I need to replenish so this came at the right time!!

Reactions: Thanks 1


----------



## Gazzacpt (23/3/16)

Legend.....

Reactions: Agree 2 | Thanks 1


----------



## Riaz (24/3/16)

Awesomeness right there

Thanks @Oupa

Reactions: Thanks 1


----------



## Schnappie (24/3/16)

Perfect...some xxx stockup and a chance to try @Silver 's strawberry ice

Reactions: Like 1 | Thanks 1


----------



## Larry (24/3/16)

Thanks @Oupa missed out on the first 2 but definitely not letting this one pass by!

Reactions: Like 1


----------



## Roxy (24/3/16)

order placed  I messed up and missed the comments section so mailed you for my free bottle.

Thanks again for this awesome special! Looking forward to my berry omnomnomnom

Reactions: Thanks 1


----------



## Silent Echo (24/3/16)

Awesome special! I haven't tried VM juices yet, but I have heard great things.

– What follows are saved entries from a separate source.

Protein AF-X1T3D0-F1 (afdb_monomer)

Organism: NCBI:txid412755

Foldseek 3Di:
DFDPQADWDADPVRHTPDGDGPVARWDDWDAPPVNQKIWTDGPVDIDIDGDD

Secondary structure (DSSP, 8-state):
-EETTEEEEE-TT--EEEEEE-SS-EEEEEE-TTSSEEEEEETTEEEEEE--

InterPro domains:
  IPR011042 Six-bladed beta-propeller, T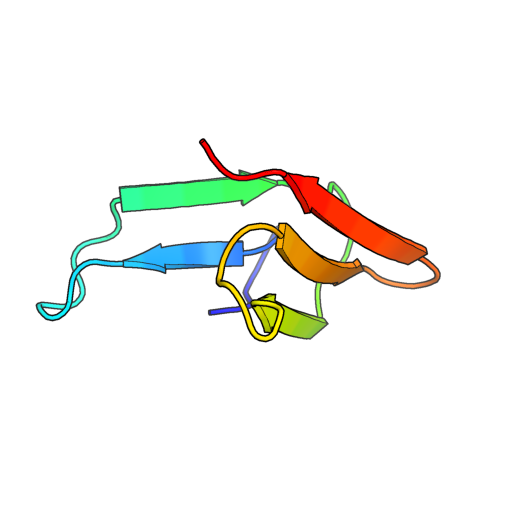olB-like [G3DSA:2.120.10.30] (1-52)

Solvent-accessible surface area (backbone atoms only — not comparable to full-atom values): 3137 Å² total; per-residue (Å²): 85,55,40,94,53,14,39,42,41,62,48,98,88,66,48,78,76,49,68,52,72,72,85,34,64,27,75,46,68,46,64,49,96,84,60,50,33,44,37,35,39,34,70,98,40,82,48,75,46,77,59,132

pLDDT: mean 96.06, std 3.05, range [84.81, 98.5]

Radius of gyration: 10.92 Å; Cα contacts (8 Å, |Δi|>4): 107; chains: 1; bounding box: 29×23×23 Å

Mean predicted aligned error: 2.27 Å

Sequence (52 aa):
ASGPGGILIFTPEADHLGTILTGQATSNCTLDTDGEYLYMTADMFLMRIRLK

Structure (mmCIF, N/CA/C/O backbone):
data_AF-X1T3D0-F1
#
_entry.id   AF-X1T3D0-F1
#
loop_
_atom_site.group_PDB
_atom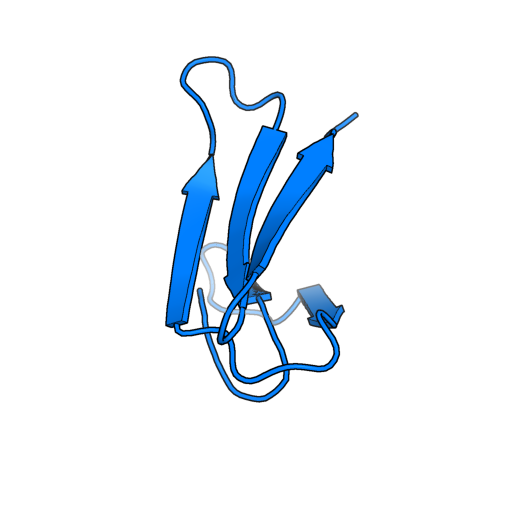_site.id
_atom_site.type_symbol
_atom_site.label_atom_id
_atom_site.label_alt_id
_atom_site.label_comp_id
_atom_site.label_asym_id
_atom_site.label_entity_id
_atom_site.label_seq_id
_atom_site.pdbx_PDB_ins_code
_atom_site.Cartn_x
_atom_site.Cartn_y
_atom_site.Cartn_z
_atom_site.occupancy
_atom_site.B_iso_or_equiv
_atom_site.auth_seq_id
_atom_site.auth_comp_id
_atom_site.auth_asym_id
_atom_site.auth_atom_id
_atom_site.pdbx_PDB_model_num
ATOM 1 N N . ALA A 1 1 ? -2.135 -5.458 0.522 1.00 87.56 1 ALA A N 1
ATOM 2 C CA . ALA A 1 1 ? -0.917 -6.255 0.795 1.00 87.56 1 ALA A CA 1
ATOM 3 C C . ALA A 1 1 ? 0.203 -5.802 -0.135 1.00 87.56 1 ALA A C 1
ATOM 5 O O . ALA A 1 1 ? -0.100 -5.381 -1.246 1.00 87.56 1 ALA A O 1
ATOM 6 N N . SER A 1 2 ? 1.470 -5.872 0.277 1.00 93.62 2 SER A N 1
ATOM 7 C CA . SER A 1 2 ? 2.591 -5.712 -0.658 1.00 93.62 2 SER A CA 1
ATOM 8 C C . SER A 1 2 ? 2.725 -6.946 -1.556 1.00 93.62 2 SER A C 1
ATOM 10 O O . SER A 1 2 ? 2.414 -8.065 -1.147 1.00 93.62 2 SER A O 1
ATOM 12 N N . GLY A 1 3 ? 3.165 -6.746 -2.794 1.00 90.44 3 GLY A N 1
ATOM 13 C CA . GLY A 1 3 ? 3.469 -7.823 -3.732 1.00 90.44 3 GLY A CA 1
ATOM 14 C C . GLY A 1 3 ? 4.139 -7.302 -5.005 1.00 90.44 3 GLY A C 1
ATOM 15 O O . GLY A 1 3 ? 4.577 -6.148 -5.043 1.00 90.44 3 GLY A O 1
ATOM 16 N N . PRO A 1 4 ? 4.276 -8.139 -6.050 1.00 86.88 4 PRO A N 1
ATOM 17 C CA . PRO A 1 4 ? 5.000 -7.758 -7.258 1.00 86.88 4 PRO A CA 1
ATOM 18 C C . PRO A 1 4 ? 4.451 -6.465 -7.874 1.00 86.88 4 PRO A C 1
ATOM 20 O O . PRO A 1 4 ? 3.267 -6.364 -8.185 1.00 86.88 4 PRO A O 1
ATOM 23 N N . GLY A 1 5 ? 5.323 -5.469 -8.040 1.00 84.81 5 GLY A N 1
ATOM 24 C CA . GLY A 1 5 ? 4.985 -4.185 -8.659 1.00 84.81 5 GLY A CA 1
ATOM 25 C C . GLY A 1 5 ? 4.339 -3.138 -7.742 1.00 84.81 5 GLY A C 1
ATOM 26 O O . GLY A 1 5 ? 4.175 -2.004 -8.195 1.00 84.81 5 GLY A O 1
ATOM 27 N N . GLY A 1 6 ? 4.01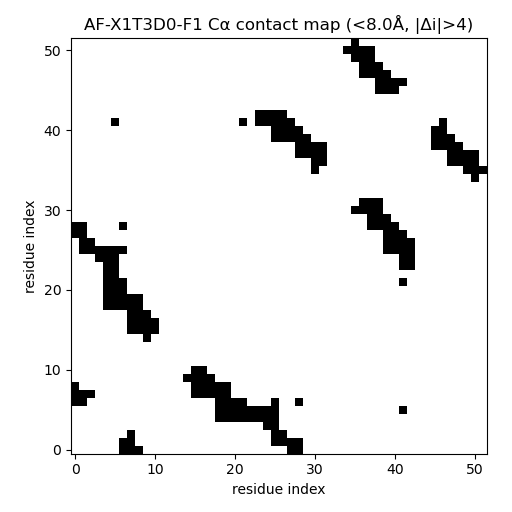0 -3.455 -6.481 1.00 96.12 6 GLY A N 1
ATOM 28 C CA . GLY A 1 6 ? 3.501 -2.461 -5.530 1.00 96.12 6 GLY A CA 1
ATOM 29 C C . GLY A 1 6 ? 2.533 -3.000 -4.476 1.00 96.12 6 GLY A C 1
ATOM 30 O O . GLY A 1 6 ? 2.773 -4.044 -3.869 1.00 96.12 6 GLY A O 1
ATOM 31 N N . ILE A 1 7 ? 1.448 -2.259 -4.227 1.00 97.88 7 ILE A N 1
ATOM 32 C CA . ILE A 1 7 ? 0.428 -2.615 -3.229 1.00 97.88 7 ILE A CA 1
ATOM 33 C C . ILE A 1 7 ? -0.830 -3.124 -3.920 1.00 97.88 7 ILE A C 1
ATOM 35 O O . ILE A 1 7 ? -1.486 -2.392 -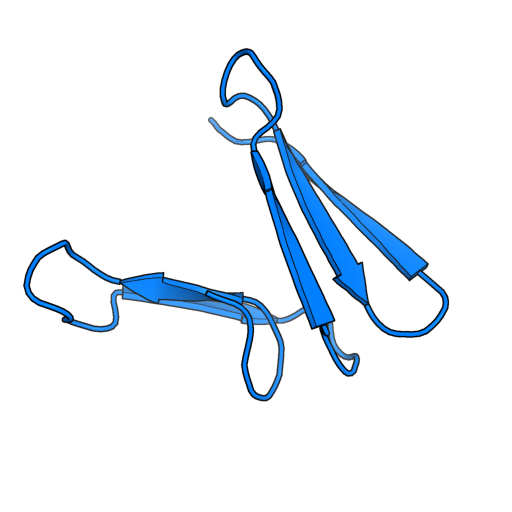4.658 1.00 97.88 7 ILE A O 1
ATOM 39 N N . LEU A 1 8 ? -1.175 -4.376 -3.644 1.00 97.25 8 LEU A N 1
ATOM 40 C CA . LEU A 1 8 ? -2.379 -5.033 -4.123 1.00 97.25 8 LEU A CA 1
ATOM 41 C C . LEU A 1 8 ? -3.532 -4.761 -3.153 1.00 97.25 8 LEU A C 1
ATOM 43 O O . LEU A 1 8 ? -3.385 -4.934 -1.934 1.00 97.25 8 LEU A O 1
ATOM 47 N N . ILE A 1 9 ? -4.670 -4.351 -3.705 1.00 97.31 9 ILE A N 1
ATOM 48 C CA .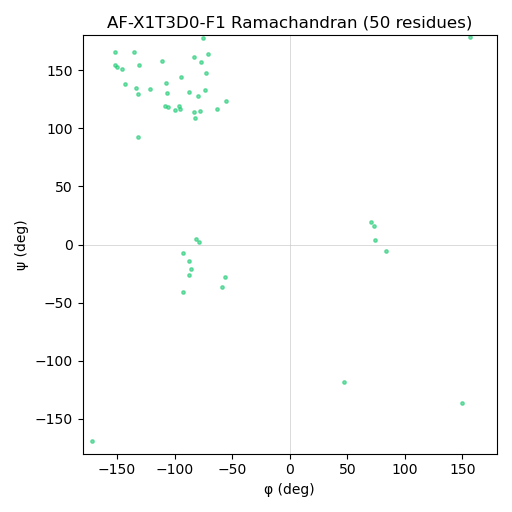 ILE A 1 9 ? -5.896 -4.032 -2.975 1.00 97.31 9 ILE A CA 1
ATOM 49 C C . ILE A 1 9 ? -6.910 -5.145 -3.218 1.00 97.31 9 ILE A C 1
ATOM 51 O O . ILE A 1 9 ? -7.151 -5.523 -4.365 1.00 97.31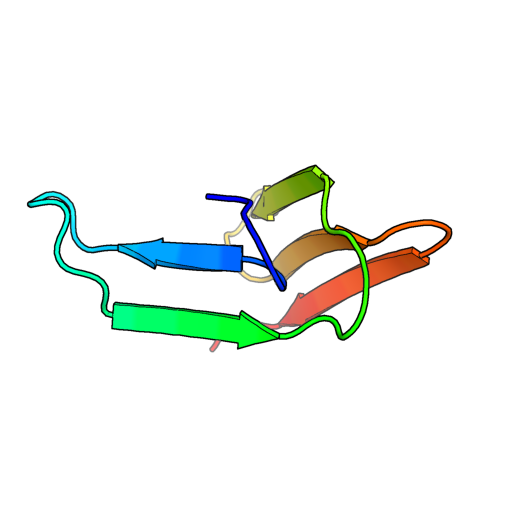 9 ILE A O 1
ATOM 55 N N . PHE A 1 10 ? -7.497 -5.656 -2.140 1.00 97.62 10 PHE A N 1
ATOM 56 C CA . PHE A 1 10 ? -8.430 -6.776 -2.184 1.00 97.62 10 PHE A CA 1
ATOM 57 C C . PHE A 1 10 ? -9.706 -6.472 -1.403 1.00 97.62 10 PHE A C 1
ATOM 59 O O . PHE A 1 10 ? -9.673 -5.686 -0.451 1.00 97.62 10 PHE A O 1
ATOM 66 N N . THR A 1 11 ? -10.803 -7.125 -1.779 1.00 97.94 11 THR A N 1
ATOM 67 C CA . THR A 1 11 ? -11.988 -7.261 -0.920 1.00 97.94 11 THR A CA 1
ATOM 68 C C . THR A 1 11 ? -11.699 -8.219 0.247 1.00 97.94 11 THR A C 1
ATOM 70 O O . THR A 1 11 ? -10.731 -8.988 0.189 1.00 97.94 11 THR A O 1
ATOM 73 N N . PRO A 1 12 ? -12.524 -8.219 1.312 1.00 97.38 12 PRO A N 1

So I'm getting the XXX, what others would you guys recommend?

Reactions: Like 1


----------



## Roxy (24/3/16)

i love the berry blaze!

Reactions: Thanks 1


----------



## morras (24/3/16)

Hi 


Roxy said:


> i love the berry blaze!


there

Trying to log into my account , telling me I am temporarily locked out ?

Please advise Oupa


----------



## mildly.inked (24/3/16)

Silent Echo said:


> Awesome special! I haven't tried VM juices yet, but I have heard great things. So I'm getting the XXX, what others would you guys recommend?

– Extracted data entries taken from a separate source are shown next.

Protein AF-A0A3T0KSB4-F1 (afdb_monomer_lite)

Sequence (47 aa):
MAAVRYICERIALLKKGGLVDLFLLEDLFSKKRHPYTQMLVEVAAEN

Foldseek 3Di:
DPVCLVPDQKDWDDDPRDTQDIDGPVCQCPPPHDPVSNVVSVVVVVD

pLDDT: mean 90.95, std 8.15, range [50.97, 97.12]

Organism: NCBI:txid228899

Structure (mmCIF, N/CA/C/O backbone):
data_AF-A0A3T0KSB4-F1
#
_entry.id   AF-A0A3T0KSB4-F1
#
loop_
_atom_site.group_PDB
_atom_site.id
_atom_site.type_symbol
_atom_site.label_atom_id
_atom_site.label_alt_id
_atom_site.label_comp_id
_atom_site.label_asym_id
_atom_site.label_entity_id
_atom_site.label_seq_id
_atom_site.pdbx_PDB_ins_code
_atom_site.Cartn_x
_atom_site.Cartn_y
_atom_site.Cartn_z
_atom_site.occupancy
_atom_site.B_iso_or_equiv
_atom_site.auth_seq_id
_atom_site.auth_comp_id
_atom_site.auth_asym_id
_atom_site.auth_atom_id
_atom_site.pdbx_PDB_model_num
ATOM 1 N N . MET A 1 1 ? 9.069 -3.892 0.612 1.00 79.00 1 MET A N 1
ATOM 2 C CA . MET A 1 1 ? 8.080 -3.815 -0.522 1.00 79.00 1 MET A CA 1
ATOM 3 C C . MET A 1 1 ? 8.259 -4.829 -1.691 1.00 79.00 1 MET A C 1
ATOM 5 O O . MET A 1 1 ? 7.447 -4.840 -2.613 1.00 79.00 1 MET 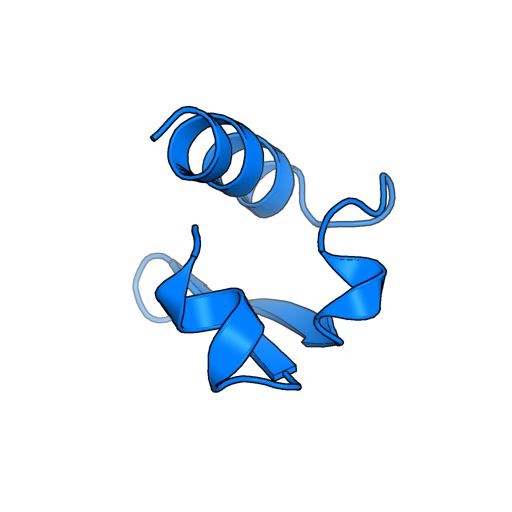A O 1
ATOM 9 N N . ALA A 1 2 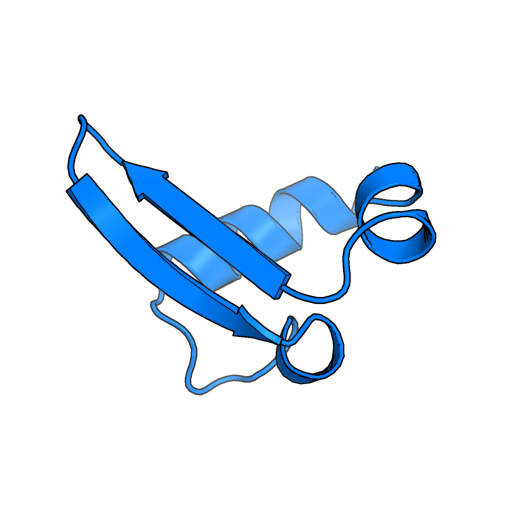? 9.281 -5.699 -1.717 1.00 78.62 2 ALA A N 1
ATOM 10 C CA . ALA A 1 2 ? 9.657 -6.452 -2.932 1.00 78.62 2 ALA A CA 1
ATOM 11 C C . ALA A 1 2 ? 8.611 -7.456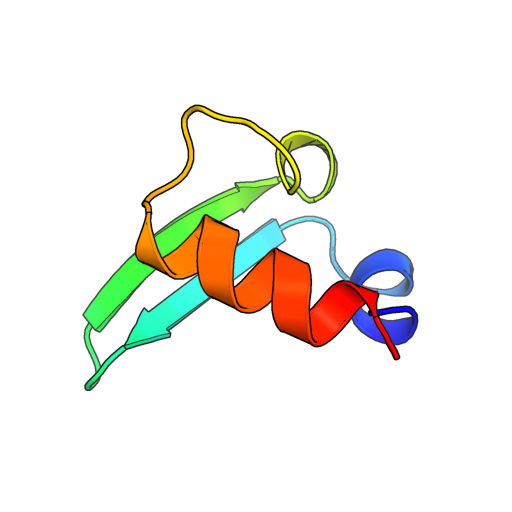 -3.474 1.00 78.62 2 ALA A C 1
ATOM 13 O O . ALA A 1 2 ? 8.333 -7.446 -4.671 1.00 78.62 2 ALA A O 1
ATOM 14 N N . ALA A 1 3 ? 8.008 -8.288 -2.617 1.00 84.06 3 ALA A N 1
ATOM 15 C CA . ALA A 1 3 ? 7.061 -9.321 -3.055 1.00 84.06 3 ALA A CA 1
ATOM 16 C C . ALA A 1 3 ? 5.794 -8.732 -3.696 1.00 84.06 3 ALA A C 1
ATOM 18 O O . ALA A 1 3 ? 5.362 -9.200 -4.743 1.00 84.06 3 ALA A O 1
ATOM 19 N N . VAL A 1 4 ? 5.249 -7.657 -3.112 1.00 84.94 4 VAL A N 1
ATOM 20 C CA . VAL A 1 4 ? 4.050 -6.967 -3.618 1.00 84.94 4 VAL A CA 1
ATOM 21 C C . VAL A 1 4 ? 4.26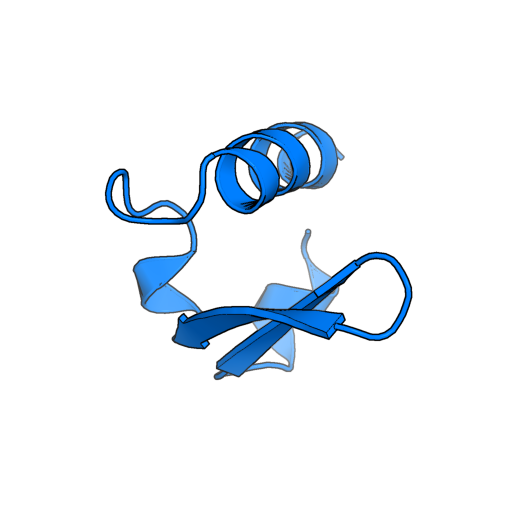7 -6.473 -5.046 1.00 84.94 4 VAL A C 1
ATOM 23 O O . VAL A 1 4 ? 3.416 -6.689 -5.900 1.00 84.94 4 VAL A O 1
ATOM 26 N N . ARG A 1 5 ? 5.432 -5.874 -5.333 1.00 85.38 5 ARG A N 1
ATOM 27 C CA . ARG A 1 5 ? 5.740 -5.394 -6.689 1.00 85.38 5 ARG A CA 1
ATOM 28 C C . ARG A 1 5 ? 5.938 -6.516 -7.707 1.00 85.38 5 ARG A C 1
ATOM 30 O O . ARG A 1 5 ? 5.837 -6.261 -8.897 1.00 85.38 5 ARG A O 1
ATOM 37 N N . TYR A 1 6 ? 6.287 -7.717 -7.249 1.00 88.00 6 TYR A N 1
ATOM 38 C CA . TYR A 1 6 ? 6.559 -8.852 -8.128 1.00 88.00 6 TYR A CA 1
ATOM 39 C C . TYR A 1 6 ? 5.284 -9.603 -8.529 1.00 88.00 6 TYR A C 1
ATOM 41 O O . TYR A 1 6 ? 5.222 -10.144 -9.627 1.00 88.00 6 TYR A O 1
ATOM 49 N N . ILE A 1 7 ? 4.274 -9.643 -7.653 1.00 90.31 7 ILE A N 1
ATOM 50 C CA . ILE A 1 7 ? 3.098 -10.511 -7.838 1.00 90.31 7 ILE A CA 1
ATOM 51 C C . ILE A 1 7 ? 1.781 -9.758 -8.052 1.00 90.31 7 ILE A C 1
ATOM 53 O O . ILE A 1 7 ? 0.793 -10.380 -8.435 1.00 90.31 7 ILE A O 1
ATOM 57 N N . CYS A 1 8 ? 1.725 -8.453 -7.772 1.00 92.50 8 CYS A N 1
ATOM 58 C CA . CYS A 1 8 ? 0.484 -7.682 -7.825 1.00 92.50 8 CYS A CA 1
ATOM 59 C C . CYS A 1 8 ? 0.527 -6.595 -8.898 1.00 92.50 8 CYS A C 1
ATOM 61 O O . CYS A 1 8 ? 1.457 -5.801 -8.950 1.00 92.50 8 CYS A O 1
ATOM 63 N N . GLU A 1 9 ? -0.557 -6.474 -9.659 1.00 94.06 9 GLU A N 1
ATOM 64 C CA . GLU A 1 9 ? -0.790 -5.336 -10.562 1.00 94.06 9 GLU A CA 1
ATOM 65 C C . GLU A 1 9 ? -1.694 -4.268 -9.931 1.00 94.06 9 GLU A C 1
ATOM 67 O O . GLU A 1 9 ? -1.638 -3.095 -10.296 1.00 94.06 9 GLU A O 1
ATOM 72 N N . ARG A 1 10 ? -2.534 -4.661 -8.966 1.00 95.12 10 ARG A N 1
ATOM 73 C CA . ARG A 1 10 ? -3.506 -3.795 -8.284 1.00 95.12 10 ARG A CA 1
ATOM 74 C C . ARG A 1 10 ? -3.370 -3.943 -6.781 1.00 95.12 10 ARG A C 1
ATOM 76 O O . ARG A 1 10 ? -3.212 -5.054 -6.280 1.00 95.12 10 ARG A O 1
ATOM 83 N N . ILE A 1 11 ? -3.473 -2.829 -6.068 1.00 93.88 11 ILE A N 1
ATOM 84 C CA . ILE A 1 11 ? -3.315 -2.776 -4.616 1.00 93.88 11 ILE A CA 1
ATOM 85 C C . ILE A 1 11 ? -4.565 -2.144 -4.014 1.00 93.88 11 ILE A C 1
ATOM 87 O O . ILE A 1 11 ? -4.945 -1.036 -4.389 1.00 93.88 11 ILE A O 1
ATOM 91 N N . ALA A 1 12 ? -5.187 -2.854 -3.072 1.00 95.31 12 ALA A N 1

I ordered 2 XXX bottles this time, too good!

Reactions: Like 2


----------



## Marius Combrink (25/3/16)

@Oupa you never failed to impress. Although i missed this again as i placed my order last night and only saw this post this morning. 
Aaah well. Ill catch the next one.


----------



## shabbar (26/3/16)

Marius Combrink said:


> @Oupa you never failed to impress. Although i missed this again as i placed my order last night and only saw this post this morning.
> Aaah well. Ill catch the next one.



im sure oupa will sort you out , his awesome like that!


----------



## shabbar (26/3/16)

Silent Echo said:


> Awesome special! I haven't tried VM juices yet, but I have heard great things. So I'm getting the XXX, what others would you guys recommend?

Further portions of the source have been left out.